My DH wants one. I might get him one for christmas but I don't really have room on my counters for it. We'll see.


----------



## karlabythec (Nov 9, 2008)

Does anyone use this, but grind their own beans?


----------



## trueblue (Jan 22, 2008)

I saw it on qvc last weekend. We LOVE coffee here, but I usually only have time to drink it at home on weekends. Weekday mornings, I do what I have to do to get myself, the kids, the dogs and cats ready for their day, then I'm out the door.

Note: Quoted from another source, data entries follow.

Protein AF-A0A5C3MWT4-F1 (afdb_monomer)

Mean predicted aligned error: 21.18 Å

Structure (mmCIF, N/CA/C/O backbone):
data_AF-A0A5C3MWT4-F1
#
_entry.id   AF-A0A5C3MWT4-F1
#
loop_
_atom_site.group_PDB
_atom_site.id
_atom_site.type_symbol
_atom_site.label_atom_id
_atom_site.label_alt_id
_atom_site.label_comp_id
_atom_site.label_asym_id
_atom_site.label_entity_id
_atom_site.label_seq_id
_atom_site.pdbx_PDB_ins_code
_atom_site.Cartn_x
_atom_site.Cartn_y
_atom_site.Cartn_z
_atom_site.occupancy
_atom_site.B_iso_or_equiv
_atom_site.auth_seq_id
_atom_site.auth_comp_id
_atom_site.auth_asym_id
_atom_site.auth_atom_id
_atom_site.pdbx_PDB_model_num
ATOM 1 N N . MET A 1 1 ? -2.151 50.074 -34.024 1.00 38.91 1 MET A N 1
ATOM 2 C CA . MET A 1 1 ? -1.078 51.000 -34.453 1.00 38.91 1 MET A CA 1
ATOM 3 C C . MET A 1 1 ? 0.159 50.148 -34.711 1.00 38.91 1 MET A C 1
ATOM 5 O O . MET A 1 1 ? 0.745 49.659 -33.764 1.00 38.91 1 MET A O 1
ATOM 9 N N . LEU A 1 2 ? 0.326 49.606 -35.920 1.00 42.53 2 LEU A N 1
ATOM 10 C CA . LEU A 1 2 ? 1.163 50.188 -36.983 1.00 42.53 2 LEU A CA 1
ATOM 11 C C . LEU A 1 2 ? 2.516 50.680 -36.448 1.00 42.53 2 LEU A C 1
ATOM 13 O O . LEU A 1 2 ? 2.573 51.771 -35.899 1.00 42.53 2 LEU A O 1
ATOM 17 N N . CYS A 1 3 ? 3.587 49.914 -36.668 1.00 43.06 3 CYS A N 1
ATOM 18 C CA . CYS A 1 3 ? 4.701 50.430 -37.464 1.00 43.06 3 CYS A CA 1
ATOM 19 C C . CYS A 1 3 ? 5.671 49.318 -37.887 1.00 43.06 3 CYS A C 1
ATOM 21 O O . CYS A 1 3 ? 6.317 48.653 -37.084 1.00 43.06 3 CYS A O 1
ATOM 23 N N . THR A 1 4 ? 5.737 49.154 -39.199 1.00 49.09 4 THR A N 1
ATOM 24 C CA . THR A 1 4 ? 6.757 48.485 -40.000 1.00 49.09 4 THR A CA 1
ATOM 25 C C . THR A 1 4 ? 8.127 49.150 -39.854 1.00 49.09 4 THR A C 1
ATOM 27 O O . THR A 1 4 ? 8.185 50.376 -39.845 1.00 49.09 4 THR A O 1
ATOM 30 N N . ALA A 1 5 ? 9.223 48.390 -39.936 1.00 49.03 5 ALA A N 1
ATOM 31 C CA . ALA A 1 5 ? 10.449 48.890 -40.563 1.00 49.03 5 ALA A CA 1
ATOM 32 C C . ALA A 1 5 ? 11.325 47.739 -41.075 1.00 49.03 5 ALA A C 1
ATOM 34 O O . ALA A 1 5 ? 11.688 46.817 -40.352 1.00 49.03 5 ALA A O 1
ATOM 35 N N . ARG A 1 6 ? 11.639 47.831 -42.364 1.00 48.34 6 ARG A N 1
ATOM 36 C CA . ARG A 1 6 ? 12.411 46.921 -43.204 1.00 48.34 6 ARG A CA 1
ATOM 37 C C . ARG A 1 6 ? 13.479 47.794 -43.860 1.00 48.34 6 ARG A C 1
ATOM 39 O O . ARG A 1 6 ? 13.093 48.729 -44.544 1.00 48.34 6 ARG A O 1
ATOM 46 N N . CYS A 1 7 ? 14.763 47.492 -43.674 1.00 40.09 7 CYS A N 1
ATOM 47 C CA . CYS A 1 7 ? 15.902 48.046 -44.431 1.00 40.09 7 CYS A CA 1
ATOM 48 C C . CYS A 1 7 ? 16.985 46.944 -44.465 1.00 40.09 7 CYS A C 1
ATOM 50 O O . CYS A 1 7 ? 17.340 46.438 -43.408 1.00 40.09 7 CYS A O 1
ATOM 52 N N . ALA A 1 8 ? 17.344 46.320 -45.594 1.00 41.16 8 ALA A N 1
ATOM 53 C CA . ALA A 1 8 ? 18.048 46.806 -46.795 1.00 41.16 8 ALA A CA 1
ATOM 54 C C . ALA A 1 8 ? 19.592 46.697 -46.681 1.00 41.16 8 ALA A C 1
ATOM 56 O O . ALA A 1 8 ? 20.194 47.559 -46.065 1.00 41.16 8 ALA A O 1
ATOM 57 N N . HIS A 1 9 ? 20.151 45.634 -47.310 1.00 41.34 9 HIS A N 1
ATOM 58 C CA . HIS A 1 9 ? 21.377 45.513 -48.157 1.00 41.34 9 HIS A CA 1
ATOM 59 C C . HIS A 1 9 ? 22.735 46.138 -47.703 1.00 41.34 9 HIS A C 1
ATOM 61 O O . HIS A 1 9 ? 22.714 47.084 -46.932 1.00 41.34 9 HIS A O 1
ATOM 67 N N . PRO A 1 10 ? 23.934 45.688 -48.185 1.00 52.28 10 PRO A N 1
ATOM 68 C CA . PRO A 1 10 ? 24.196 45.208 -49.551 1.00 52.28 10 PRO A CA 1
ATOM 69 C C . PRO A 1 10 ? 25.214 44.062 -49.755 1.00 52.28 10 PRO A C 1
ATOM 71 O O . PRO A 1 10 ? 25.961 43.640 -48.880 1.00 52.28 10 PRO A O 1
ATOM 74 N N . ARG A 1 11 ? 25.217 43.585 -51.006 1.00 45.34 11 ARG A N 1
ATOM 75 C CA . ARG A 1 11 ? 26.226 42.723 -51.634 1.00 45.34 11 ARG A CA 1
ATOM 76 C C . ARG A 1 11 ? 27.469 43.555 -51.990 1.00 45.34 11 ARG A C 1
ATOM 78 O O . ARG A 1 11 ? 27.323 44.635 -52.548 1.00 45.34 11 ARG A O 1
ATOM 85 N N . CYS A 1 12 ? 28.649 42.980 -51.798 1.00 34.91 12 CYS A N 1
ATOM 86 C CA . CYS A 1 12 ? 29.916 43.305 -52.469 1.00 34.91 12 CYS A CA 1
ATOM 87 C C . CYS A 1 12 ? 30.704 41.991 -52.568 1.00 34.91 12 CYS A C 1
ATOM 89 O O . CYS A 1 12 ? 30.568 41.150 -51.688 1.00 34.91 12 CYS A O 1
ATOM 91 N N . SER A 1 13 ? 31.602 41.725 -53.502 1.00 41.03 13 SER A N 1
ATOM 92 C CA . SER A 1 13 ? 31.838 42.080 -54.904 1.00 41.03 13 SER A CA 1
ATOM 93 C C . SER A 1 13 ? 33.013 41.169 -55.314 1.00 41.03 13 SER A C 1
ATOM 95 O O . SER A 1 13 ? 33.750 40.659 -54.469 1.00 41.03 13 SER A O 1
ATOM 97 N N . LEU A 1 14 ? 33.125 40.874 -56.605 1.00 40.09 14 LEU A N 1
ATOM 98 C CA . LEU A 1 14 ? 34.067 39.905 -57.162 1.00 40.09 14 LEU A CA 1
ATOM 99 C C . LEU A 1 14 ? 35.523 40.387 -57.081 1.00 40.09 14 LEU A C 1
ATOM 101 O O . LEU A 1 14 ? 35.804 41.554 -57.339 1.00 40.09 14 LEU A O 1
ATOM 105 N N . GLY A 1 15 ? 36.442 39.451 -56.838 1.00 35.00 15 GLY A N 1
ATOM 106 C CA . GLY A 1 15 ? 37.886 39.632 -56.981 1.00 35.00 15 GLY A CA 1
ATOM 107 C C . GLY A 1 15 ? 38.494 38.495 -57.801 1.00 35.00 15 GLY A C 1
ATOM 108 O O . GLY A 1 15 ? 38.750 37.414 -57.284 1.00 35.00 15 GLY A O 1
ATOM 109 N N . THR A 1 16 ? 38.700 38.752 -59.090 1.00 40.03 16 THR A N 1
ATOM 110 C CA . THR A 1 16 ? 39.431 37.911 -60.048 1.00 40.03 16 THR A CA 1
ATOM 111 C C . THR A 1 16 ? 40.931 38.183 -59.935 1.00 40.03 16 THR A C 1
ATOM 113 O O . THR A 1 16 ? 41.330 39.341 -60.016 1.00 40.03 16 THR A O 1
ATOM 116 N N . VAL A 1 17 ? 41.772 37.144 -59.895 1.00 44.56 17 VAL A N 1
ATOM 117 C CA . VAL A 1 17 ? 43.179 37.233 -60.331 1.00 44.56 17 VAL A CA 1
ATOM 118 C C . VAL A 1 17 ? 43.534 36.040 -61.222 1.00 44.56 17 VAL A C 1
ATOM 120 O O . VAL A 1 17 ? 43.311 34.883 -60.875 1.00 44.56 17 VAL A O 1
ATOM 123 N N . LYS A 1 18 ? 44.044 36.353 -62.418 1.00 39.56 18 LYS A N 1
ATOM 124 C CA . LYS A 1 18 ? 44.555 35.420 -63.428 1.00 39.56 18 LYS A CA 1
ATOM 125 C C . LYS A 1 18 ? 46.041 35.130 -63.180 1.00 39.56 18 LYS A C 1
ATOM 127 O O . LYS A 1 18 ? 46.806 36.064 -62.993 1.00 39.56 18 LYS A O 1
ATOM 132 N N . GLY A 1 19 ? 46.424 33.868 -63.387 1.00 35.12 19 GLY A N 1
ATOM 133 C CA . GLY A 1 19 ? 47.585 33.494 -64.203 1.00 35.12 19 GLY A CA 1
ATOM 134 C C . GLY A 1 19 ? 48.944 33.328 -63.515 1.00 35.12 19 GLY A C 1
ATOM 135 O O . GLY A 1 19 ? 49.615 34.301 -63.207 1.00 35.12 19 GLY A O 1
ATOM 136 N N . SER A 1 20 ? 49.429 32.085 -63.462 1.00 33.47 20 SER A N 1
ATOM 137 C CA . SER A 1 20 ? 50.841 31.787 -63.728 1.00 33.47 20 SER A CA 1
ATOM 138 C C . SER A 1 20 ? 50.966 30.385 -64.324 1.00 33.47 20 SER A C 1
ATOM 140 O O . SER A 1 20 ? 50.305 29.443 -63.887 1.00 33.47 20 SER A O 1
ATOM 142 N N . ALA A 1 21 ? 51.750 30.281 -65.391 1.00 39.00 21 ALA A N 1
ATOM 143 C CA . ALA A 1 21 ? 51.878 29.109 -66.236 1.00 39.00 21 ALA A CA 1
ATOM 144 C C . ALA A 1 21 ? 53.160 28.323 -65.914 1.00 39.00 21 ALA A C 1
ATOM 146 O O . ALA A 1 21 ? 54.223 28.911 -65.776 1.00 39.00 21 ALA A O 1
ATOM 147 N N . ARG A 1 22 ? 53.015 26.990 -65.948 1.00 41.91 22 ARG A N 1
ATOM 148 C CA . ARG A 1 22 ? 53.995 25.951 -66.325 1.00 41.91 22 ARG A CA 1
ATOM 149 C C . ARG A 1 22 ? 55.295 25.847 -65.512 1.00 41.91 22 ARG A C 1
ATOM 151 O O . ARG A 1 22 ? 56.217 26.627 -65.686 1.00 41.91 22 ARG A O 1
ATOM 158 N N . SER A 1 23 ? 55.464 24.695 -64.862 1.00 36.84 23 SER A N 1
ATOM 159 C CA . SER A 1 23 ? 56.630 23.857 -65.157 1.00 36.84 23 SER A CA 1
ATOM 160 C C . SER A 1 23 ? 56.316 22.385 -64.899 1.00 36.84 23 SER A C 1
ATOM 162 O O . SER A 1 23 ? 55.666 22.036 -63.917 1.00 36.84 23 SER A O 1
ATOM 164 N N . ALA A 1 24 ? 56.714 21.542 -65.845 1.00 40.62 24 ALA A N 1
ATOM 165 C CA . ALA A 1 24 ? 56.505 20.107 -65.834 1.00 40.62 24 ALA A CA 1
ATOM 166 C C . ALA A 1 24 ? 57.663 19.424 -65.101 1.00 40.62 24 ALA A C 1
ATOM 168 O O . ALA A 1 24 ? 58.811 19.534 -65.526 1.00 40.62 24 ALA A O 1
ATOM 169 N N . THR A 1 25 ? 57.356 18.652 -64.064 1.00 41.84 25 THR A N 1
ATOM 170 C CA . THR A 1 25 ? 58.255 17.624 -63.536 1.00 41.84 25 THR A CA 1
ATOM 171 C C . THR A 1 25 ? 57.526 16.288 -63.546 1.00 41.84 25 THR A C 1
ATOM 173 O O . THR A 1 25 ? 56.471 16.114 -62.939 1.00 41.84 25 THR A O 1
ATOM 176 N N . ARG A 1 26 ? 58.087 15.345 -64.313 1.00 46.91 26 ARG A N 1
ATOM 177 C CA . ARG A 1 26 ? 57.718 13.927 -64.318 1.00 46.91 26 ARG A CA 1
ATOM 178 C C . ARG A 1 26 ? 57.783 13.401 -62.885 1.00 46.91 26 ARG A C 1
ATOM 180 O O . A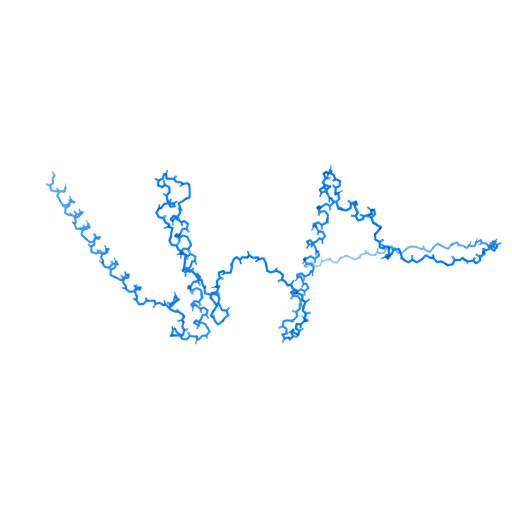RG A 1 26 ? 58.870 13.364 -62.316 1.00 46.91 26 ARG A O 1
ATOM 187 N N . HIS A 1 27 ? 56.659 12.932 -62.354 1.00 38.84 27 HIS A N 1
ATOM 188 C CA . HIS A 1 27 ? 56.655 12.075 -61.177 1.00 38.84 27 HIS A CA 1
ATOM 189 C C . HIS A 1 27 ? 56.215 10.671 -61.576 1.00 38.84 27 HIS A C 1
ATOM 191 O O . HIS A 1 27 ? 55.171 10.450 -62.185 1.00 38.84 27 HIS A O 1
ATOM 197 N N . THR A 1 28 ? 57.137 9.765 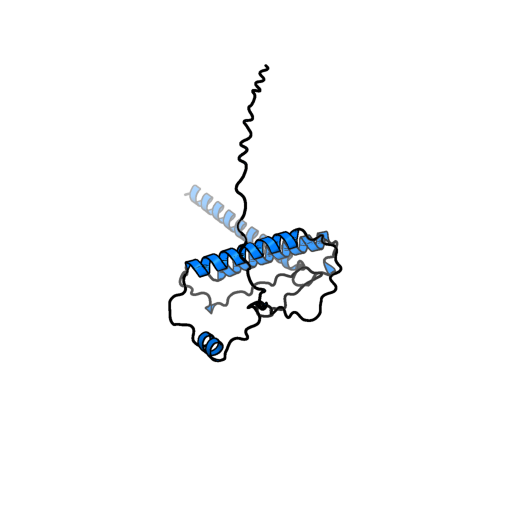-61.297 1.00 41.81 28 THR A N 1
ATOM 198 C CA . THR A 1 28 ? 57.149 8.328 -61.511 1.00 41.81 28 THR A CA 1
ATOM 199 C C . THR A 1 28 ? 55.930 7.655 -60.881 1.00 41.81 28 THR A C 1
ATOM 201 O O . THR A 1 28 ? 55.453 8.072 -59.828 1.00 41.81 28 THR A O 1
ATOM 204 N N . LEU A 1 29 ? 55.444 6.607 -61.546 1.00 40.12 29 LEU A N 1
ATOM 205 C CA . LEU A 1 29 ? 54.351 5.745 -61.105 1.00 40.12 29 LEU A CA 1
ATOM 206 C C . LEU A 1 29 ? 54.620 5.139 -59.717 1.00 40.12 29 LEU A C 1
ATOM 208 O O . LEU A 1 29 ? 55.755 4.811 -59.371 1.00 40.12 29 LEU A O 1
ATOM 212 N N . ALA A 1 30 ? 53.536 5.005 -58.956 1.00 40.03 30 ALA A N 1
ATOM 213 C CA . ALA A 1 30 ? 53.450 4.411 -57.629 1.00 40.03 30 ALA A CA 1
ATOM 214 C C . ALA A 1 30 ? 53.948 2.955 -57.566 1.00 40.03 30 ALA A C 1
ATOM 216 O O . ALA A 1 30 ? 53.929 2.237 -58.567 1.00 40.03 30 ALA A O 1
ATOM 217 N N . PRO A 1 31 ? 54.232 2.475 -56.347 1.00 40.97 31 PRO A N 1
ATOM 218 C CA . PRO A 1 31 ? 53.718 1.184 -55.928 1.00 40.97 31 PRO A CA 1
ATOM 219 C C . PRO A 1 31 ? 52.612 1.378 -54.885 1.00 40.97 31 PRO A C 1
ATOM 221 O O . PRO A 1 31 ? 52.831 1.876 -53.778 1.00 40.97 31 PRO A O 1
ATOM 224 N N . ASP A 1 32 ? 51.412 0.965 -55.279 1.00 44.56 32 ASP A N 1
ATOM 225 C CA . ASP A 1 32 ? 50.289 0.689 -54.396 1.00 44.56 32 ASP A CA 1
ATOM 226 C C . ASP A 1 32 ? 50.670 -0.351 -53.338 1.00 44.56 32 ASP A C 1
ATOM 228 O O . ASP A 1 32 ? 51.283 -1.368 -53.665 1.00 44.56 32 ASP A O 1
ATOM 232 N N . SER A 1 33 ? 50.264 -0.107 -52.084 1.00 43.94 33 SER A N 1
ATOM 233 C CA . SER A 1 33 ? 49.656 -1.083 -51.152 1.00 43.94 33 SER A CA 1
ATOM 234 C C . SER A 1 33 ? 49.745 -0.585 -49.702 1.00 43.94 33 SER A C 1
ATOM 236 O O . SER A 1 33 ? 50.574 -1.040 -48.916 1.00 43.94 33 SER A O 1
ATOM 238 N N . LYS A 1 34 ? 48.853 0.328 -49.298 1.00 45.41 34 LYS A N 1
ATOM 239 C CA . LYS A 1 34 ? 48.464 0.448 -47.882 1.00 45.41 34 LYS A CA 1
ATOM 240 C C . LYS A 1 34 ? 47.180 -0.349 -47.686 1.00 45.41 34 LYS A C 1
ATOM 242 O O . LYS A 1 34 ? 46.085 0.162 -47.895 1.00 45.41 34 LYS A O 1
ATOM 247 N N . ALA A 1 35 ? 47.334 -1.617 -47.314 1.00 43.47 35 ALA A N 1
ATOM 248 C CA . ALA A 1 35 ? 46.234 -2.416 -46.791 1.00 43.47 35 ALA A CA 1
ATOM 249 C C . ALA A 1 35 ? 45.701 -1.781 -45.485 1.00 43.47 35 ALA A C 1
ATOM 251 O O . ALA A 1 35 ? 46.495 -1.229 -44.714 1.00 43.47 35 ALA A O 1
ATOM 252 N N . PRO A 1 36 ? 44.383 -1.834 -45.219 1.00 45.28 36 PRO A N 1
ATOM 253 C CA . PRO A 1 36 ? 43.788 -1.246 -44.025 1.00 45.28 36 PRO A CA 1
ATOM 254 C C . PRO A 1 36 ? 44.299 -1.949 -42.762 1.00 45.28 36 PRO A C 1
ATOM 256 O O . PRO A 1 36 ? 44.233 -3.168 -42.620 1.00 45.28 36 PRO A O 1
ATOM 259 N N . GLU A 1 37 ? 44.790 -1.149 -41.821 1.00 51.00 37 GLU A N 1
ATOM 260 C CA . GLU A 1 37 ? 45.494 -1.526 -40.589 1.00 51.00 37 GLU A CA 1
ATOM 261 C C . GLU A 1 37 ? 44.605 -2.211 -39.519 1.00 51.00 37 GLU A C 1
ATOM 263 O O . GLU A 1 37 ? 44.922 -2.187 -38.336 1.00 51.00 37 GLU A O 1
ATOM 268 N N . ASN A 1 38 ? 43.482 -2.827 -39.906 1.00 55.84 38 ASN A N 1
ATOM 269 C CA . ASN A 1 38 ? 42.445 -3.316 -38.983 1.00 55.84 38 ASN A CA 1
ATOM 270 C C . ASN A 1 38 ? 42.389 -4.844 -38.792 1.00 55.84 38 ASN A C 1
ATOM 272 O O . ASN A 1 38 ? 41.478 -5.337 -38.136 1.00 55.84 38 ASN A O 1
ATOM 276 N N . LEU A 1 39 ? 43.358 -5.609 -39.308 1.00 50.75 39 LEU A N 1
ATOM 277 C CA . LEU A 1 39 ? 43.415 -7.074 -39.132 1.00 50.75 39 LEU A CA 1
ATOM 278 C C . LEU A 1 39 ? 44.767 -7.570 -38.593 1.00 50.75 39 LEU A C 1
ATOM 280 O O . LEU A 1 39 ? 45.238 -8.646 -38.955 1.00 50.75 39 LEU A O 1
ATOM 284 N N . ARG A 1 40 ? 45.420 -6.805 -37.711 1.00 59.31 40 ARG A N 1
ATOM 285 C CA . ARG A 1 40 ? 46.571 -7.324 -36.956 1.00 59.31 40 ARG A CA 1
ATOM 286 C C . ARG A 1 40 ? 46.057 -8.081 -35.735 1.00 59.31 40 ARG A C 1
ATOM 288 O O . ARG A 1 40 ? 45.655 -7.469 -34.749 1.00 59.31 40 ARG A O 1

We always grind our own beans. We buy coffee from New Orleans Coffee Exchange. Check it out. http://www.orleanscoffee.com/.Kenya AA French is a standard in the house, and I really like their Windsor Court blend. Last time we ordered, we tried their Santa Teresa IV, Nicolas Mountain, El Salvador Cup of Excellence....which is a mouthful, but tastes so good and smooth.


----------



## dschles (Jan 23, 2007)

Costco sells it online (in stores also, I think). For those that make hot chocolate and coffee in it, does the hot chocolate come out good? I am worried that it might have a tinge of a coffee taste from the aroma or remnants of coffee in the maker.


----------



## mintchip (Apr 19, 2007)

Diane I haven't found that to be a problem. I use it for tea, coffee and chocolate


----------



## Beamer (Jan 29, 2007)

Are those little k-cups of coffee good tasting though?? We have a similar machine at work, and the coffee brand they have sucksssss..

Ryan


----------



## mintchip (Apr 19, 2007)

Beamer said:


> Are those little k-cups of coffee good tasting though?? We have a similar machine at work, and the coffee brand they have sucksssss..
> 
> Ryan


you can use any brand-----that's one thing I like about it


----------



## Beamer (Jan 29, 2007)

So what would a good brand be which makes these k-cups?? 

Ryan


----------



## mintchip (Apr 19, 2007)

check the website link that Dawna posted..........you can see them listed.(too many to post)
Also you can grind your own and put it in the filter cup


----------



## Beamer (Jan 29, 2007)

Sally,

Thanks! I have been thinking about getting one of these little machines but was concerned on the coffee quality.. Perhaps I will go out and get one today since all you guys are so happy with it.... hmmmmmmmmmmmmmmmm

Ryan


----------



## mintchip (Apr 19, 2007)

Cheers


----------



## JeanMarie (Mar 2, 2008)

Love my Keurig! It came with a sampler box of coffees and Costco had a special deal where I could order two free boxes of coffee. Sofar I am loving the Newmans Own Bold Roast and the Tullys French. I've made cocoa and tea. The best thing to do is express a small cup of plain hot water first to be sure there's no coffee taste left...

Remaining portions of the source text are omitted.